Work instructions: Could you retype exactly the lines below between the one holding "ATOM 228 N N" and the one holding "ATOM 258 O O", inclusive, leaving out any pictures?

*** Opening Data supplied ***

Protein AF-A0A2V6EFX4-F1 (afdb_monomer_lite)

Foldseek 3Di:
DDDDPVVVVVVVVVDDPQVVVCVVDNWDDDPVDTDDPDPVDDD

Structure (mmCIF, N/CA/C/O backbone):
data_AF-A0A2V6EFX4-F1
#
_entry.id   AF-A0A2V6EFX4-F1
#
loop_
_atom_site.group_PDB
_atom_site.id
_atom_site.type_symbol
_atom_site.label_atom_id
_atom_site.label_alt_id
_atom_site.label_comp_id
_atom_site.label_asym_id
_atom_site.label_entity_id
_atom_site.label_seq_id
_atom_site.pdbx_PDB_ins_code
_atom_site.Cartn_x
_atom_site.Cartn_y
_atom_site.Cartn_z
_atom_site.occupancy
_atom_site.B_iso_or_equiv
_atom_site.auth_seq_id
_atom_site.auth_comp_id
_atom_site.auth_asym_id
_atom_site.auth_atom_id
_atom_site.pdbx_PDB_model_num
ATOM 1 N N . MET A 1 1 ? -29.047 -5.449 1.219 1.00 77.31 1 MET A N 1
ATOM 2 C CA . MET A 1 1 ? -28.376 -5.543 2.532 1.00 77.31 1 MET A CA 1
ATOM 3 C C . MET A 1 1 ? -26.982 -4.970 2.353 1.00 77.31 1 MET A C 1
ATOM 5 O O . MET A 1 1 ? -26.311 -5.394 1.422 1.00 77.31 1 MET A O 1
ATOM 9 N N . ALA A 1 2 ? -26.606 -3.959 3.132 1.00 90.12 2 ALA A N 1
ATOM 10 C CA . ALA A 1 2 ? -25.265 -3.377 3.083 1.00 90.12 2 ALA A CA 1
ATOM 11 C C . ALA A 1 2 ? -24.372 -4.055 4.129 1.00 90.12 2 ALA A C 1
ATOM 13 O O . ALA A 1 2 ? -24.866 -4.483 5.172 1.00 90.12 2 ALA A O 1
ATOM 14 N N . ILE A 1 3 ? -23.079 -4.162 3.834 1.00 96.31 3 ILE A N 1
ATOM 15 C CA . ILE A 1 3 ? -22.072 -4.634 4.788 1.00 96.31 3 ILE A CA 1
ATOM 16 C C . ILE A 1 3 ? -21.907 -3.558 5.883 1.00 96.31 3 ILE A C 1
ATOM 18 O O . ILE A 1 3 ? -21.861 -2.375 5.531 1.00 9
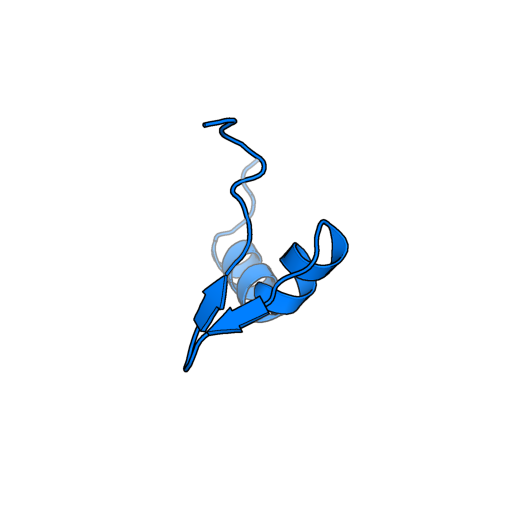6.31 3 ILE A O 1
ATOM 22 N N . PRO A 1 4 ? -21.833 -3
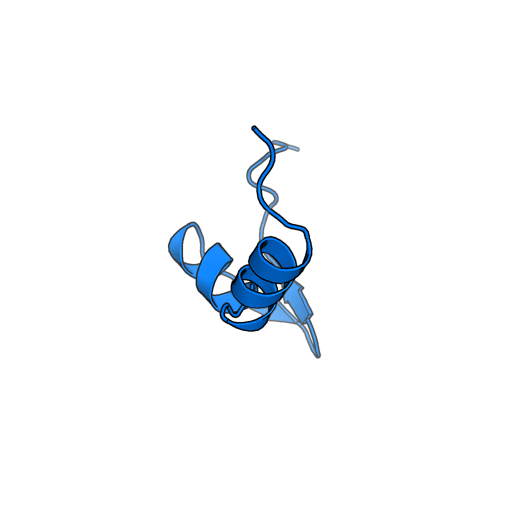.917 7.181 1.00 98.00 4 PRO A N 1
ATOM 23 C CA . PRO A 1 4 ? -21.584 -2.951 8.254 1.00 98.00 4 PRO A CA 1
ATOM 24 C C . PRO A 1 4 ? -20.254 -2.210 8.066 1.00 98.00 4 PRO A C 1
ATOM 26 O O . PRO A 1 4 ? -19.268 -2.808 7.639 1.00 98.00 4 PRO A O 1
ATOM 29 N N . SER A 1 5 ? -20.202 -0.925 8.429 1.00 97.62 5 SER A N 1
ATOM 30 C CA . SER A 1 5 ? -18.981 -0.111 8.311 1.00 97.62 5 SER A CA 1
ATOM 31 C C . SER A 1 5 ? -17.813 -0.694 9.103 1.00 97.62 5 SER A C 1
ATOM 33 O O . SER A 1 5 ? -16.707 -0.770 8.583 1.00 97.62 5 SER A O 1
ATOM 35 N N . GLU A 1 6 ? -18.080 -1.205 10.306 1.00 98.12 6 GLU A N 1
ATOM 36 C CA . GLU A 1 6 ? -17.077 -1.872 11.140 1.00 98.12 6 GLU A CA 1
ATOM 37 C C . GLU A 1 6 ? -16.420 -3.049 10.407 1.00 98.12 6 GLU A C 1
ATOM 39 O O . GLU A 1 6 ? -15.205 -3.211 10.441 1.00 98.12 6 GLU A O 1
ATOM 44 N N . THR A 1 7 ? -17.203 -3.844 9.674 1.00 98.12 7 THR A N 1
ATOM 45 C CA . THR A 1 7 ? -16.664 -4.952 8.880 1.00 98.12 7 THR A CA 1
ATOM 46 C C . THR A 1 7 ? -15.784 -4.444 7.736 1.00 98.12 7 THR A C 1
ATOM 48 O O . THR A 1 7 ? -14.745 -5.037 7.456 1.00 98.12 7 
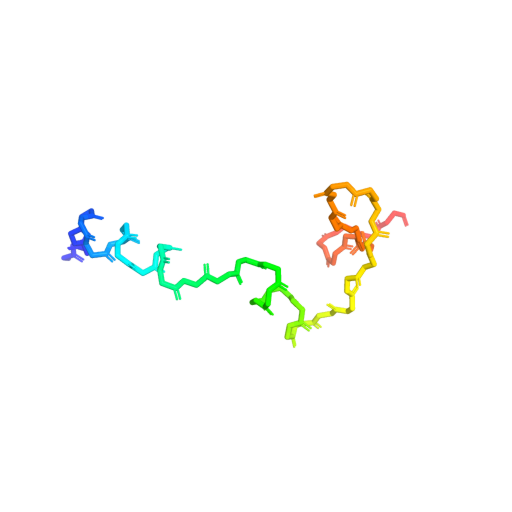THR A O 1
ATOM 51 N N . ILE A 1 8 ? -16.158 -3.338 7.085 1.00 98.00 8 ILE A N 1
ATOM 52 C CA . ILE A 1 8 ? -15.343 -2.717 6.025 1.00 98.00 8 ILE A CA 1
ATOM 53 C C . ILE A 1 8 ? -14.004 -2.233 6.599 1.00 98.00 8 ILE A C 1
ATOM 55 O O . ILE A 1 8 ? -12.953 -2.488 6.012 1.00 98.00 8 ILE A O 1
ATOM 59 N N . GLU A 1 9 ? -14.035 -1.583 7.762 1.00 98.31 9 GLU A N 1
ATOM 60 C CA . GLU A 1 9 ? -12.846 -1.089 8.461 1.00 98.31 9 GLU A CA 1
ATOM 61 C C . GLU A 1 9 ? -11.930 -2.234 8.908 1.00 98.31 9 GLU A C 1
ATOM 63 O O . GLU A 1 9 ? -10.719 -2.164 8.698 1.00 98.31 9 GLU A O 1
ATOM 68 N N . GLN A 1 10 ? -12.497 -3.319 9.444 1.00 98.62 10 GLN A N 1
ATOM 69 C CA . GLN A 1 10 ? -11.747 -4.521 9.819 1.00 98.62 10 GLN A CA 1
ATOM 70 C C . GLN A 1 10 ? -11.032 -5.142 8.614 1.00 98.62 10 GLN A C 1
ATOM 72 O O . GLN A 1 10 ? -9.859 -5.499 8.713 1.00 98.62 10 GLN A O 1
ATOM 77 N N . VAL A 1 11 ? -11.706 -5.237 7.464 1.00 98.06 11 VAL A N 1
ATOM 78 C CA . VAL A 1 11 ? -11.093 -5.751 6.231 1.00 98.06 11 VAL A CA 1
ATOM 79 C C . VAL A 1 11 ? -9.976 -4.824 5.753 1.00 98.06 11 VAL A C 1
ATOM 81 O O . VAL A 1 11 ? -8.890 -5.306 5.441 1.00 98.06 11 VAL A O 1
ATOM 84 N N . ALA A 1 12 ? -10.200 -3.508 5.724 1.00 97.81 12 ALA A N 1
ATOM 85 C CA . ALA A 1 12 ? -9.180 -2.550 5.299 1.00 97.81 12 ALA A CA 1
ATOM 86 C C . ALA A 1 12 ? -7.942 -2.572 6.215 1.00 97.81 12 ALA A C 1
ATOM 88 O O . ALA A 1 12 ? -6.820 -2.536 5.721 1.00 97.81 12 ALA A O 1
ATOM 89 N N . ALA A 1 13 ? -8.134 -2.685 7.532 1.00 98.25 13 ALA A N 1
ATOM 90 C CA . ALA A 1 13 ? -7.045 -2.744 8.507 1.00 98.25 13 ALA A CA 1
ATOM 91 C C . ALA A 1 13 ? -6.250 -4.061 8.458 1.00 98.25 13 ALA A C 1
ATOM 93 O O . ALA A 1 13 ? -5.076 -4.082 8.823 1.00 98.25 13 ALA A O 1
ATOM 94 N N . ALA A 1 14 ? -6.874 -5.155 8.014 1.00 98.38 14 ALA A N 1
ATOM 95 C CA . ALA A 1 14 ? -6.247 -6.472 7.930 1.00 98.38 14 ALA A CA 1
ATOM 96 C C . ALA A 1 14 ? -5.377 -6.681 6.675 1.00 98.38 14 ALA A C 1
ATOM 98 O O . ALA A 1 14 ? -4.749 -7.732 6.558 1.00 98.38 14 ALA A O 1
ATOM 99 N N . ASN A 1 15 ? -5.345 -5.730 5.734 1.00 98.38 15 ASN A N 1
ATOM 100 C CA . ASN A 1 15 ? -4.644 -5.878 4.457 1.00 98.38 15 ASN A CA 1
ATOM 101 C C . ASN A 1 15 ? -3.634 -4.744 4.226 1.00 98.38 15 ASN A C 1
ATOM 103 O O . ASN A 1 15 ? -3.967 -3.569 4.369 1.00 98.38 15 ASN A O 1
ATOM 
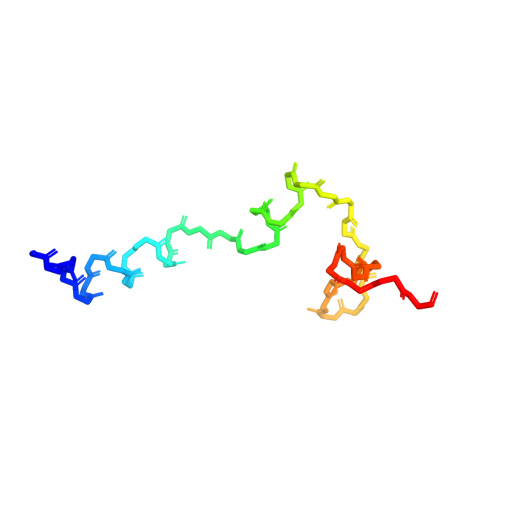107 N N . ASP A 1 16 ? -2.418 -5.085 3.787 1.00 98.00 16 ASP A N 1
ATOM 108 C CA . ASP A 1 16 ? -1.456 -4.102 3.280 1.00 98.00 16 ASP A CA 1
ATOM 109 C C . ASP A 1 16 ? -1.759 -3.797 1.808 1.00 98.00 16 ASP A C 1
ATOM 111 O O . ASP A 1 16 ? -1.674 -4.660 0.932 1.00 98.00 16 ASP A O 1
ATOM 115 N N . ILE A 1 17 ? -2.090 -2.539 1.516 1.00 97.25 17 ILE A N 1
ATOM 116 C CA . ILE A 1 17 ? -2.412 -2.103 0.157 1.00 97.25 17 ILE A CA 1
ATOM 117 C C . ILE A 1 17 ? -1.239 -2.285 -0.821 1.00 97.25 17 ILE A C 1
ATOM 119 O O . ILE A 1 17 ? -1.469 -2.516 -2.010 1.00 97.25 17 ILE A O 1
ATOM 123 N N . VAL A 1 18 ? 0.011 -2.217 -0.350 1.00 98.00 18 VAL A N 1
ATOM 124 C CA . VAL A 1 18 ? 1.203 -2.438 -1.183 1.00 98.00 18 VAL A CA 1
ATOM 125 C C . VAL A 1 18 ? 1.298 -3.905 -1.594 1.00 98.00 18 VAL A C 1
ATOM 127 O O . VAL A 1 18 ? 1.574 -4.190 -2.760 1.00 98.00 18 VAL A O 1
ATOM 130 N N . GLU A 1 19 ? 1.029 -4.828 -0.670 1.00 98.00 19 GLU A N 1
ATOM 131 C CA . GLU A 1 19 ? 1.004 -6.265 -0.955 1.00 98.00 19 GLU A CA 1
ATOM 132 C C . GLU A 1 19 ? -0.131 -6.602 -1.922 1.00 98.00 19 GLU A C 1
ATOM 134 O O . GLU A 1 19 ? 0.115 -7.209 -2.965 1.00 98.00 19 GLU A O 1
ATOM 139 N N . VAL A 1 20 ? -1.348 -6.122 -1.634 1.00 98.25 20 VAL A N 1
ATOM 140 C CA . VAL A 1 20 ? -2.530 -6.366 -2.473 1.00 98.25 20 VAL A CA 1
ATOM 141 C C . VAL A 1 20 ? -2.284 -5.902 -3.906 1.00 98.25 20 VAL A C 1
ATOM 143 O O . VAL A 1 20 ? -2.465 -6.690 -4.833 1.00 98.25 20 VAL A O 1
ATOM 146 N N . ILE A 1 21 ? -1.830 -4.662 -4.115 1.00 97.81 21 ILE A N 1
ATOM 147 C CA . ILE A 1 21 ? -1.549 -4.144 -5.464 1.00 97.81 21 ILE A CA 1
ATOM 148 C C . ILE A 1 21 ? -0.387 -4.908 -6.121 1.00 97.81 21 ILE A C 1
ATOM 150 O O . ILE A 1 21 ? -0.449 -5.205 -7.315 1.00 97.81 21 ILE A O 1
ATOM 154 N N . GLY A 1 22 ? 0.640 -5.278 -5.349 1.00 97.44 22 GLY A N 1
ATOM 155 C CA . GLY A 1 22 ? 1.800 -6.033 -5.827 1.00 97.44 22 GLY A CA 1
ATOM 156 C C . GLY A 1 22 ? 1.461 -7.410 -6.408 1.00 97.44 22 GLY A C 1
ATOM 157 O O . GLY A 1 22 ? 2.215 -7.912 -7.242 1.00 97.44 22 GLY A O 1
ATOM 158 N N . THR A 1 23 ? 0.313 -7.994 -6.040 1.00 98.12 23 THR A N 1
ATOM 159 C CA . THR A 1 23 ? -0.187 -9.235 -6.662 1.00 98.12 23 THR A CA 1
ATOM 160 C C . THR A 1 23 ? -0.644 -9.052 -8.114 1.00 98.12 23 THR A C 1
ATOM 162 O O . THR A 1 23 ? -0.682 -10.027 -8.863 1.00 98.12 23 THR A O 1
ATOM 165 N N . TYR A 1 24 ? -0.955 -7.820 -8.536 1.00 97.75 24 TYR A N 1
ATOM 166 C CA . TYR A 1 24
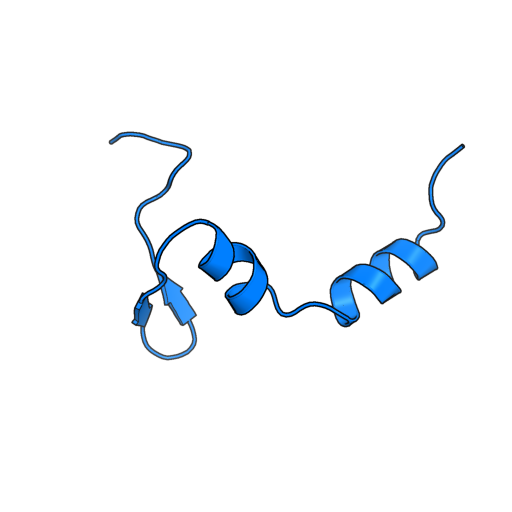 ? -1.436 -7.516 -9.887 1.00 97.75 24 TYR A CA 1
ATOM 167 C C . TYR A 1 24 ? -0.320 -7.047 -10.823 1.00 97.75 24 TYR A C 1
ATOM 169 O O . TYR A 1 24 ? -0.296 -7.426 -11.994 1.00 97.75 24 TYR A O 1
ATOM 177 N N . PHE A 1 25 ? 0.592 -6.200 -10.341 1.00 96.06 25 PHE A N 1
ATOM 178 C CA . PHE A 1 25 ? 1.701 -5.663 -11.136 1.00 96.06 25 PHE A CA 1
ATOM 179 C C . PHE A 1 25 ? 2.851 -5.175 -10.241 1.00 96.06 25 PHE A C 1
ATOM 181 O O . PHE A 1 25 ? 2.635 -4.831 -9.077 1.00 96.06 25 PHE A O 1
ATOM 188 N N . PRO A 1 26 ? 4.094 -5.120 -10.762 1.00 95.69 26 PRO A N 1
ATOM 189 C CA . PRO A 1 26 ? 5.248 -4.756 -9.953 1.00 95.69 26 PRO A CA 1
ATOM 190 C C . PRO A 1 26 ? 5.190 -3.296 -9.493 1.00 95.69 26 PRO A C 1
ATOM 192 O O . PRO A 1 26 ? 5.038 -2.371 -10.292 1.00 95.69 26 PRO A O 1
ATOM 195 N N . LEU A 1 27 ? 5.404 -3.094 -8.194 1.00 98.12 27 LEU A N 1
ATOM 196 C CA . LEU A 1 27 ? 5.590 -1.787 -7.574 1.00 98.12 27 LEU A CA 1
ATOM 197 C C . LEU A 1 27 ? 7.078 -1.516 -7.333 1.00 98.12 27 LEU A C 1
ATOM 199 O O . LEU A 1 27 ? 7.818 -2.382 -6.864 1.00 98.12 27 LEU A O 1
ATOM 203 N N . LYS A 1 28 ? 7.524 -0.285 -7.592 1.00 97.69 28 LYS A N 1
ATOM 204 C CA . LYS A 1 28 ? 8.887 0.172 -7.294 1.00 97.69 28 LYS A CA 1
ATOM 205 C C . LYS A 1 28 ? 8.884 1.136 -6.113 1.00 97.69 28 LYS A C 1
ATOM 207 O O . LYS A 1 28 ? 8.138 2.115 -6.107 1.00 97.69 28 LYS A O 1
ATOM 212 N N . ARG A 1 29 ? 9.764 0.906 -5.134 1.00 97.44 29 ARG A N 1
ATOM 213 C CA . ARG A 1 29 ? 9.953 1.821 -4.000 1.00 97.44 29 ARG A CA 1
ATOM 214 C C . ARG A 1 29 ? 10.513 3.168 -4.470 1.00 97.44 29 ARG A C 1
ATOM 216 O O . ARG A 1 29 ? 11.487 3.219 -5.223 1.00 97.44 29 ARG A O 1
ATOM 223 N N . ALA A 1 30 ? 9.913 4.252 -3.993 1.00 97.62 30 ALA A N 1
ATOM 224 C CA . ALA A 1 30 ? 10.268 5.634 -4.288 1.00 97.62 30 ALA A CA 1
ATOM 225 C C . ALA A 1 30 ? 10.196 6.464 -2.994 1.00 97.62 30 ALA A C 1
ATOM 227 O O . ALA A 1 30 ? 9.185 7.096 -2.688 1.00 97.62 30 ALA A O 1
ATOM 228 N N . GLY A 1 31 ? 11.274 6.428 -2.207 1.00 97.00 31 GLY A N 1
ATOM 229 C CA . GLY A 1 31 ? 11.312 7.044 -0.879 1.00 97.00 31 GLY A CA 1
ATOM 230 C C . GLY A 1 31 ? 10.369 6.336 0.097 1.00 97.00 31 GLY A C 1
ATOM 231 O O . GLY A 1 31 ? 10.480 5.125 0.306 1.00 97.00 31 GLY A O 1
ATOM 232 N N . ALA A 1 32 ? 9.449 7.101 0.687 1.00 96.94 32 ALA A N 1
ATOM 233 C CA . ALA A 1 32 ? 8.414 6.592 1.588 1.00 96.94 32 ALA A CA 1
ATOM 234 C C . ALA A 1 32 ? 7.201 5.981 0.854 1.00 96.94 32 ALA A C 1
ATOM 
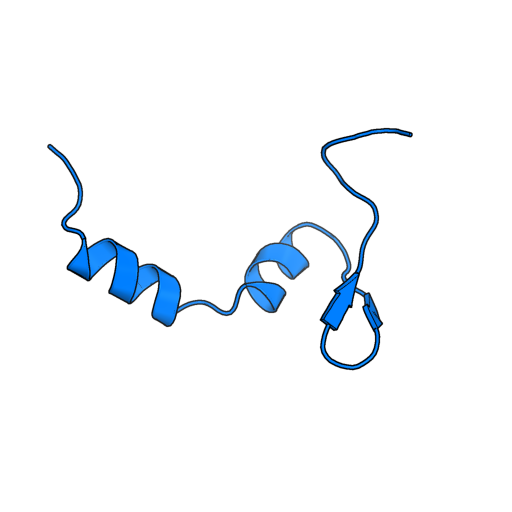236 O O . ALA A 1 32 ? 6.319 5.428 1.501 1.00 96.94 32 ALA A O 1
ATOM 237 N N . SER A 1 33 ? 7.146 6.073 -0.478 1.00 97.62 33 SER A N 1
ATOM 238 C CA . SER A 1 33 ? 6.007 5.626 -1.290 1.00 97.62 33 SER A CA 1
ATOM 239 C C . SER A 1 33 ? 6.403 4.528 -2.281 1.00 97.62 33 SER A C 1
ATOM 241 O O . SER A 1 33 ? 7.584 4.218 -2.460 1.00 97.62 33 SER A O 1
ATOM 243 N N . PHE A 1 34 ? 5.407 3.971 -2.970 1.00 98.38 34 PHE A N 1
ATOM 244 C CA . PHE A 1 34 ? 5.564 3.021 -4.072 1.00 98.38 34 PHE A CA 1
ATOM 245 C C . PHE A 1 34 ? 4.977 3.609 -5.360 1.00 98.38 34 PHE A C 1
ATOM 247 O O . PHE A 1 34 ? 4.018 4.378 -5.309 1.00 98.38 34 PHE A O 1
ATOM 254 N N . LYS A 1 35 ? 5.572 3.287 -6.513 1.00 97.19 35 LYS A N 1
ATOM 255 C CA . LYS A 1 35 ? 5.154 3.777 -7.836 1.00 97.19 35 LYS A CA 1
ATOM 256 C C . LYS A 1 35 ? 5.104 2.646 -8.863 1.00 97.19 35 LYS A C 1
ATOM 258 O O . LYS A 1 35 ? 5.924 1.731 -8.809 1.00 97.19 35 LYS A O 1
ATOM 263 N N . ALA A 1 36 ? 4.193 2.770 -9.823 1.00 95.88 36 ALA A N 1
ATOM 264 C CA . ALA A 1 36 ? 4.079 1.942 -11.022 1.00 95.88 36 ALA A CA 1
ATOM 265 C C . ALA A 1 36 ? 3.450 2.760 -12.161 1.00 95.88 36 ALA A C 1
ATOM 267 O O . ALA A 1 36 ? 2.963 3.868 -11.930 1.00 95.88 36 ALA A O 1
ATOM 268 N N . LEU A 1 37 ? 3.471 2.211 -13.377 1.00 94.31 37 LEU A N 1
ATOM 269 C CA . LEU A 1 37 ? 2.669 2.739 -14.479 1.00 94.31 37 LEU A CA 1
ATOM 270 C C . LEU A 1 37 ? 1.185 2.528 -14.168 1.00 94.31 37 LEU A C 1
ATOM 272 O O . LEU A 1 37 ? 0.809 1.489 -13.623 1.00 94.31 37 LEU A O 1
ATOM 276 N N . CYS A 1 38 ? 0.355 3.517 -14.495 1.00 94.31 38 CYS A N 1
ATOM 277 C CA . CYS A 1 38 ? -1.082 3.420 -14.278 1.00 94.31 38 CYS A CA 1
ATOM 278 C C . CYS A 1 38 ? -1.662 2.306 -15.168 1.00 94.31 38 CYS A C 1
ATOM 280 O O . CYS A 1 38 ? -1.539 2.397 -16.387 1.00 94.31 38 CYS A O 1
ATOM 282 N N . PRO A 1 39 ? -2.326 1.274 -14.613 1.00 94.88 39 PRO A N 1
ATOM 283 C CA . PRO A 1 39 ? -2.949 0.229 -15.427 1.00 94.88 39 PRO A CA 1
ATOM 284 C C . PRO A 1 39 ? -4.282 0.678 -16.048 1.00 94.88 39 PRO A C 1
ATOM 286 O O . PRO A 1 39 ? -4.840 -0.028 -16.882 1.00 94.88 39 PRO A O 1
ATOM 289 N N . PHE A 1 40 ? -4.819 1.827 -15.626 1.00 96.31 40 PHE A N 1
ATOM 290 C CA . PHE A 1 40 ? -6.143 2.310 -16.029 1.00 96.31 40 PHE A CA 1
ATOM 291 C C . PHE A 1 40 ? -6.103 3.344 -17.153 1.00 96.31 40 PHE A C 1
ATOM 293 O O . PHE A 1 40 ? -7.110 3.554 -17.824 1.00 96.31 40 PHE A O 1
ATOM 300 N N . HIS A 1 41 ? -4.959 3.991 -17.363 1.00 95.44 41 HIS A N 1
ATOM 301 C CA . HIS A 1 41 ? -4.777 4.984 -18.409 1.00 95.44 41 HIS A CA 1
ATOM 302 C C . HIS A 1 41 ? -3.537 4.634 -19.223 1.00 95.44 41 HIS A C 1
ATOM 304 O O . HIS A 1 41 ? -2.455 4.480 -18.662 1.00 95.44 41 HIS A O 1
ATOM 310 N N . GLN A 1 42 ? -3.717 4.497 -20.534 1.00 85.25 42 GLN A N 1
ATOM 311 C CA . GLN A 1 42 ? -2.612 4.464 -21.482 1.00 85.25 42 GLN A CA 1
ATOM 312 C C . GLN A 1 42 ? -2.370 5.904 -21.922 1.00 85.25 42 GLN A C 1
ATOM 314 O O . GLN A 1 42 ? -3.273 6.522 -22.487 1.00 85.25 42 GLN A O 1
ATOM 319 N N . GLU A 1 43 ? -1.197 6.418 -21.563 1.00 74.38 43 GLU A N 1
ATOM 320 C CA . GLU A 1 43 ? -0.701 7.730 -21.992 1.00 74.38 43 GLU A CA 1
ATOM 321 C C . GLU A 1 43 ? -0.467 7.791 -23.508 1.00 74.38 43 GLU A C 1
ATOM 323 O O . GLU A 1 43 ? -0.124 6.740 -24.104 1.00 74.38 43 GLU A O 1
#

Sequence (43 aa):
MAIPSETIEQVAAANDIVEVIGTYFPLKRAGASFKALCPFHQE

Secondary structure (DSSP, 8-state):
-PPPHHHHHHHHHTS-HHHHHHTTS--EEETTEEE---SS---

pLDDT: mean 95.87, std 5.02, range [74.38, 98.62]

Radius of gyration: 14.18 Å; chains: 1; bounding box: 40×17×33 Å

*** Closing Data supplied ***

Answer to this task:
ATOM 228 N N . GLY A 1 31 ? 11.274 6.428 -2.207 1.00 97.00 31 GLY A N 1
ATOM 229 C CA . GLY A 1 31 ? 11.312 7.044 -0.879 1.00 97.00 31 GLY A CA 1
ATOM 230 C C . GLY A 1 31 ? 10.369 6.336 0.097 1.00 97.00 31 GLY A C 1
ATOM 231 O O . GLY A 1 31 ? 10.480 5.125 0.306 1.00 97.00 31 GLY A O 1
ATOM 232 N N . ALA A 1 32 ? 9.449 7.101 0.687 1.00 96.94 32 ALA A N 1
ATOM 233 C CA . ALA A 1 32 ? 8.414 6.592 1.588 1.00 96.94 32 ALA A CA 1
ATOM 234 C C . ALA A 1 32 ? 7.201 5.981 0.854 1.00 96.94 32 ALA A C 1
ATOM 
236 O O . ALA A 1 32 ? 6.319 5.428 1.501 1.00 96.94 32 ALA A O 1
ATOM 237 N N . SER A 1 33 ? 7.146 6.073 -0.478 1.00 97.62 33 SER A N 1
ATOM 238 C CA . SER A 1 33 ? 6.007 5.626 -1.290 1.00 97.62 33 SER A CA 1
ATOM 239 C C . SER A 1 33 ? 6.403 4.528 -2.281 1.00 97.62 33 SER A C 1
ATOM 241 O O . SER A 1 33 ? 7.584 4.218 -2.460 1.00 97.62 33 SER A O 1
ATOM 243 N N . PHE A 1 34 ? 5.407 3.971 -2.970 1.00 98.38 34 PHE A N 1
ATOM 244 C CA . PHE A 1 34 ? 5.564 3.021 -4.072 1.00 98.38 34 PHE A CA 1
ATOM 245 C C . PHE A 1 34 ? 4.977 3.609 -5.360 1.00 98.38 34 PHE A C 1
ATOM 247 O O . PHE A 1 34 ? 4.018 4.378 -5.309 1.00 98.38 34 PHE A O 1
ATOM 254 N N . LYS A 1 35 ? 5.572 3.287 -6.513 1.00 97.19 35 LYS A N 1
ATOM 255 C CA . LYS A 1 35 ? 5.154 3.777 -7.836 1.00 97.19 35 LYS A CA 1
ATOM 256 C C . LYS A 1 35 ? 5.104 2.646 -8.863 1.00 97.19 35 LYS A C 1
ATOM 258 O O . LYS A 1 35 ? 5.924 1.731 -8.809 1.00 97.19 35 LYS A O 1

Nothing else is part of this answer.